Over the past decade, California has had the highest number of data breaches and the greatest number of records exposed, according to new research from Comparitech.
In the new report, Protected: Which States Have the Most Data Breaches?, researchers analyzed data on the last 10 years’ worth of data breaches and found that California suffered the most data breaches, with New York and Texas following somewhat far behind.
Since 2008, there have been 1,493 data breaches in California, which have exposed approximately 5.6 billion records in total, the report said. New York saw less than half of that, with only 729 total breaches exposing 239 million records.
“Similar to California, New York is home to a huge number of companies with big, valuable databases.
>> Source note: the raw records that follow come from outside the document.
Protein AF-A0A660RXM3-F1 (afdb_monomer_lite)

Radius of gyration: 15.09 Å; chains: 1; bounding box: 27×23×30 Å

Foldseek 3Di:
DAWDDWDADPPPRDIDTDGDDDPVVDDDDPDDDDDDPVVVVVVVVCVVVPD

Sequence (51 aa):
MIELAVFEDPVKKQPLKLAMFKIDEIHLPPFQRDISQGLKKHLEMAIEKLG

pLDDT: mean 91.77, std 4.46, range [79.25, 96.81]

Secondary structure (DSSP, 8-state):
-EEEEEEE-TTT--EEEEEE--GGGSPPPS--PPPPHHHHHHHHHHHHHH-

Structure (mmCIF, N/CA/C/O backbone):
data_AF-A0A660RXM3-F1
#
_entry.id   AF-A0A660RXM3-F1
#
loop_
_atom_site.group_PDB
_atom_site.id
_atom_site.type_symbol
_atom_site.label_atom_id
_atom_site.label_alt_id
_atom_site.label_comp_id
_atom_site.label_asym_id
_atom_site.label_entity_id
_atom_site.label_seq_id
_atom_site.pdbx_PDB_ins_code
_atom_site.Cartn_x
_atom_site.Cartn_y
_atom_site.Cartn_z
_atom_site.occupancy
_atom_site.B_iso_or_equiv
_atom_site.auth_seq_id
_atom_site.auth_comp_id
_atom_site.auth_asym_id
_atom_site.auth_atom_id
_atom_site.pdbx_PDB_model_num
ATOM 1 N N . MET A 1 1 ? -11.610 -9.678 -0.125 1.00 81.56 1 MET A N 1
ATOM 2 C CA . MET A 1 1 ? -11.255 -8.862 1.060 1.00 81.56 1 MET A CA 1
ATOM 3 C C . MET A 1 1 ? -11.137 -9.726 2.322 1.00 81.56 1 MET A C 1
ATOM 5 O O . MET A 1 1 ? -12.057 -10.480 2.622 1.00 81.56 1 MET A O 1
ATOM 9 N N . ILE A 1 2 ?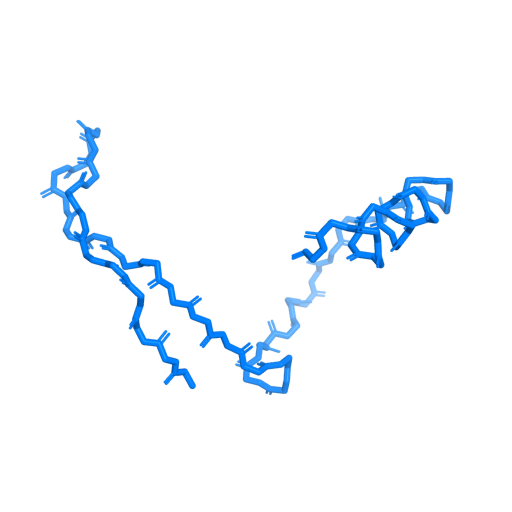 -10.029 -9.602 3.060 1.00 91.25 2 ILE A N 1
ATOM 10 C CA . ILE A 1 2 ? -9.828 -10.143 4.418 1.00 91.25 2 ILE A CA 1
ATOM 11 C C . ILE A 1 2 ? -9.561 -8.967 5.365 1.00 91.25 2 ILE A C 1
ATOM 13 O O . ILE A 1 2 ? -8.684 -8.154 5.091 1.00 91.25 2 ILE A O 1
ATOM 17 N N . GLU A 1 3 ? -10.302 -8.859 6.467 1.00 92.31 3 GLU A N 1
ATOM 18 C CA . GLU A 1 3 ? -10.090 -7.825 7.489 1.00 92.31 3 GLU A CA 1
ATOM 19 C C . GLU A 1 3 ? -8.971 -8.245 8.454 1.00 92.31 3 GLU A C 1
ATOM 21 O O . GLU A 1 3 ? -8.983 -9.365 8.960 1.00 92.31 3 GLU A O 1
ATOM 26 N N . LEU A 1 4 ? -7.997 -7.362 8.686 1.00 94.38 4 LEU A N 1
ATOM 27 C CA . LEU A 1 4 ? -6.810 -7.637 9.506 1.00 94.38 4 LEU A CA 1
ATOM 28 C C . LEU A 1 4 ? -6.870 -6.952 10.873 1.00 94.38 4 LEU A C 1
ATOM 30 O O . LEU A 1 4 ? -6.453 -7.533 11.871 1.00 94.38 4 LEU A O 1
ATOM 34 N N . ALA A 1 5 ? -7.366 -5.715 10.927 1.00 94.69 5 ALA A N 1
ATOM 35 C CA . ALA A 1 5 ? -7.506 -4.966 12.171 1.00 94.69 5 ALA A CA 1
ATOM 36 C C . ALA A 1 5 ? -8.570 -3.875 12.042 1.00 94.69 5 ALA A C 1
ATOM 38 O O . ALA A 1 5 ? -8.729 -3.286 10.972 1.00 94.69 5 ALA A O 1
ATOM 39 N N . VAL A 1 6 ? -9.231 -3.559 13.156 1.00 94.25 6 VAL A N 1
ATOM 40 C CA . VAL A 1 6 ? -10.092 -2.379 13.301 1.00 94.25 6 VAL A CA 1
ATOM 41 C C . VAL A 1 6 ? -9.452 -1.440 14.309 1.00 94.25 6 VAL A C 1
ATOM 43 O O . VAL A 1 6 ? -9.013 -1.878 15.371 1.00 94.25 6 VAL A O 1
ATOM 46 N N . PHE A 1 7 ? -9.394 -0.156 13.988 1.00 94.25 7 PHE A N 1
ATOM 47 C CA . PHE A 1 7 ? -8.846 0.869 14.868 1.00 94.25 7 PHE A CA 1
ATOM 48 C C . PHE A 1 7 ? -9.643 2.164 14.745 1.00 94.25 7 PHE A C 1
ATOM 50 O O . PHE A 1 7 ? -10.368 2.380 13.778 1.00 94.25 7 PHE A O 1
ATOM 57 N N . GLU A 1 8 ? -9.524 3.030 15.742 1.00 95.81 8 GLU A N 1
ATOM 58 C CA . GLU A 1 8 ? -10.164 4.340 15.723 1.00 95.81 8 GLU A CA 1
ATOM 59 C C . GLU A 1 8 ? -9.232 5.364 15.065 1.00 95.81 8 GLU A C 1
ATOM 61 O O . GLU A 1 8 ? -8.063 5.483 15.440 1.00 95.81 8 GLU A O 1
ATOM 66 N N . ASP A 1 9 ? -9.738 6.109 14.081 1.00 92.88 9 ASP A N 1
ATOM 67 C CA . ASP A 1 9 ? -9.016 7.237 13.492 1.00 92.88 9 ASP A CA 1
ATOM 68 C C . ASP A 1 9 ? -8.697 8.267 14.596 1.00 92.88 9 ASP A C 1
ATOM 70 O O . ASP A 1 9 ? -9.623 8.803 15.219 1.00 92.88 9 ASP A O 1
ATOM 74 N N . PRO A 1 10 ? -7.414 8.589 14.850 1.00 91.19 10 PRO A N 1
ATOM 75 C CA . PRO A 1 10 ? -7.038 9.461 15.958 1.00 91.19 10 PRO A CA 1
ATOM 76 C C . PRO A 1 10 ? -7.543 10.901 15.787 1.00 91.19 10 PRO A C 1
ATOM 78 O O . PRO A 1 10 ? -7.708 11.601 16.788 1.00 91.19 10 PRO A O 1
ATOM 81 N N . VAL A 1 11 ? -7.806 11.331 14.548 1.00 94.69 11 VAL A N 1
ATOM 82 C CA . VAL A 1 11 ? -8.255 12.683 14.196 1.00 94.69 11 VAL A CA 1
ATOM 83 C C . VAL A 1 11 ? -9.775 12.731 14.071 1.00 94.69 11 VAL A C 1
ATOM 85 O O . VAL A 1 11 ? -10.415 13.593 14.668 1.00 94.69 11 VAL A O 1
ATOM 88 N N . LYS A 1 12 ? -10.363 11.815 13.297 1.00 94.12 12 LYS A N 1
ATOM 89 C CA . LYS A 1 12 ? -11.796 11.840 12.957 1.00 94.12 12 LYS A CA 1
ATOM 90 C C . LYS A 1 12 ? -12.683 11.026 13.897 1.00 94.12 12 LYS A C 1
ATOM 92 O O . LYS A 1 12 ? -13.900 11.121 13.773 1.00 94.12 12 LYS A O 1
ATOM 97 N N . LYS A 1 13 ? -12.102 10.235 14.810 1.00 93.19 13 LYS A N 1
ATOM 98 C CA . LYS A 1 13 ? -12.833 9.380 15.769 1.00 93.19 13 LYS A CA 1
ATOM 99 C C . LYS A 1 13 ? -13.826 8.422 15.102 1.00 93.19 13 LYS A C 1
ATOM 101 O O . LYS A 1 13 ? -14.875 8.099 15.648 1.00 93.19 13 LYS A O 1
ATOM 106 N N . GLN A 1 14 ? -13.501 7.981 13.887 1.00 94.44 14 GLN A N 1
ATOM 107 C CA . GLN A 1 14 ? -14.300 7.026 13.122 1.00 94.44 14 GLN A CA 1
ATOM 108 C C . GLN A 1 14 ? -13.595 5.663 13.069 1.00 94.44 14 GLN A C 1
ATOM 110 O O . GLN A 1 14 ? -12.362 5.627 13.032 1.00 94.44 14 GLN A O 1
ATOM 115 N N . PRO A 1 15 ? -14.335 4.542 13.030 1.00 95.00 15 PRO A N 1
ATOM 116 C CA . PRO A 1 15 ? -13.728 3.228 12.881 1.00 95.00 15 PRO A CA 1
ATOM 117 C C . PRO A 1 15 ? -13.114 3.081 11.483 1.00 95.00 15 PRO A C 1
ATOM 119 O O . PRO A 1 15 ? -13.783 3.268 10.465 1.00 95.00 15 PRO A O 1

The total number of records exposed, however, isn’t as high as for some states with a fraction of the number of breaches,” the report said.
Though the second-largest state, Texas had the third-highest number of data breaches. Its totals trailed those of New York, with only 661 breaches that accounted for 288 million records exposed.
“The majority of records exposed through data breaches in Texas came out of the Epsilon breach in 2011. The email marketing firm leaked 50 million to 250 million email addresses and names. It worked with several big-name US retailers and financial companies like Kroger, Walgreens, Marriott Rewards, Capital One, and Citibank,” the report said.
While the entire US has suffered 9,696 data breaches since 2008, a handful of states – South Dakota, North Dakota, Wyoming, West Virginia and Hawaii – each had under 30 data breaches in total over the entire decade, according to the report. All told, those 9,696 breaches resulted in more than 10.7 billion records being exposed.
Even though Georgia had only 300 data breaches since 2008, “Georgia is home to what is possibly the most infamous data breach in history: Equifax. In May 2017, the Atlanta-based credit bureau announced a data breach involving 145.5 million Americans’ names, Social Security numbers, birth dates, addresses, and more. That doesn’t even include the non-Americans involved. Despite the breach having occurred more than two years ago, the data has yet to surface, leading some to believe it was a nation-state attack.”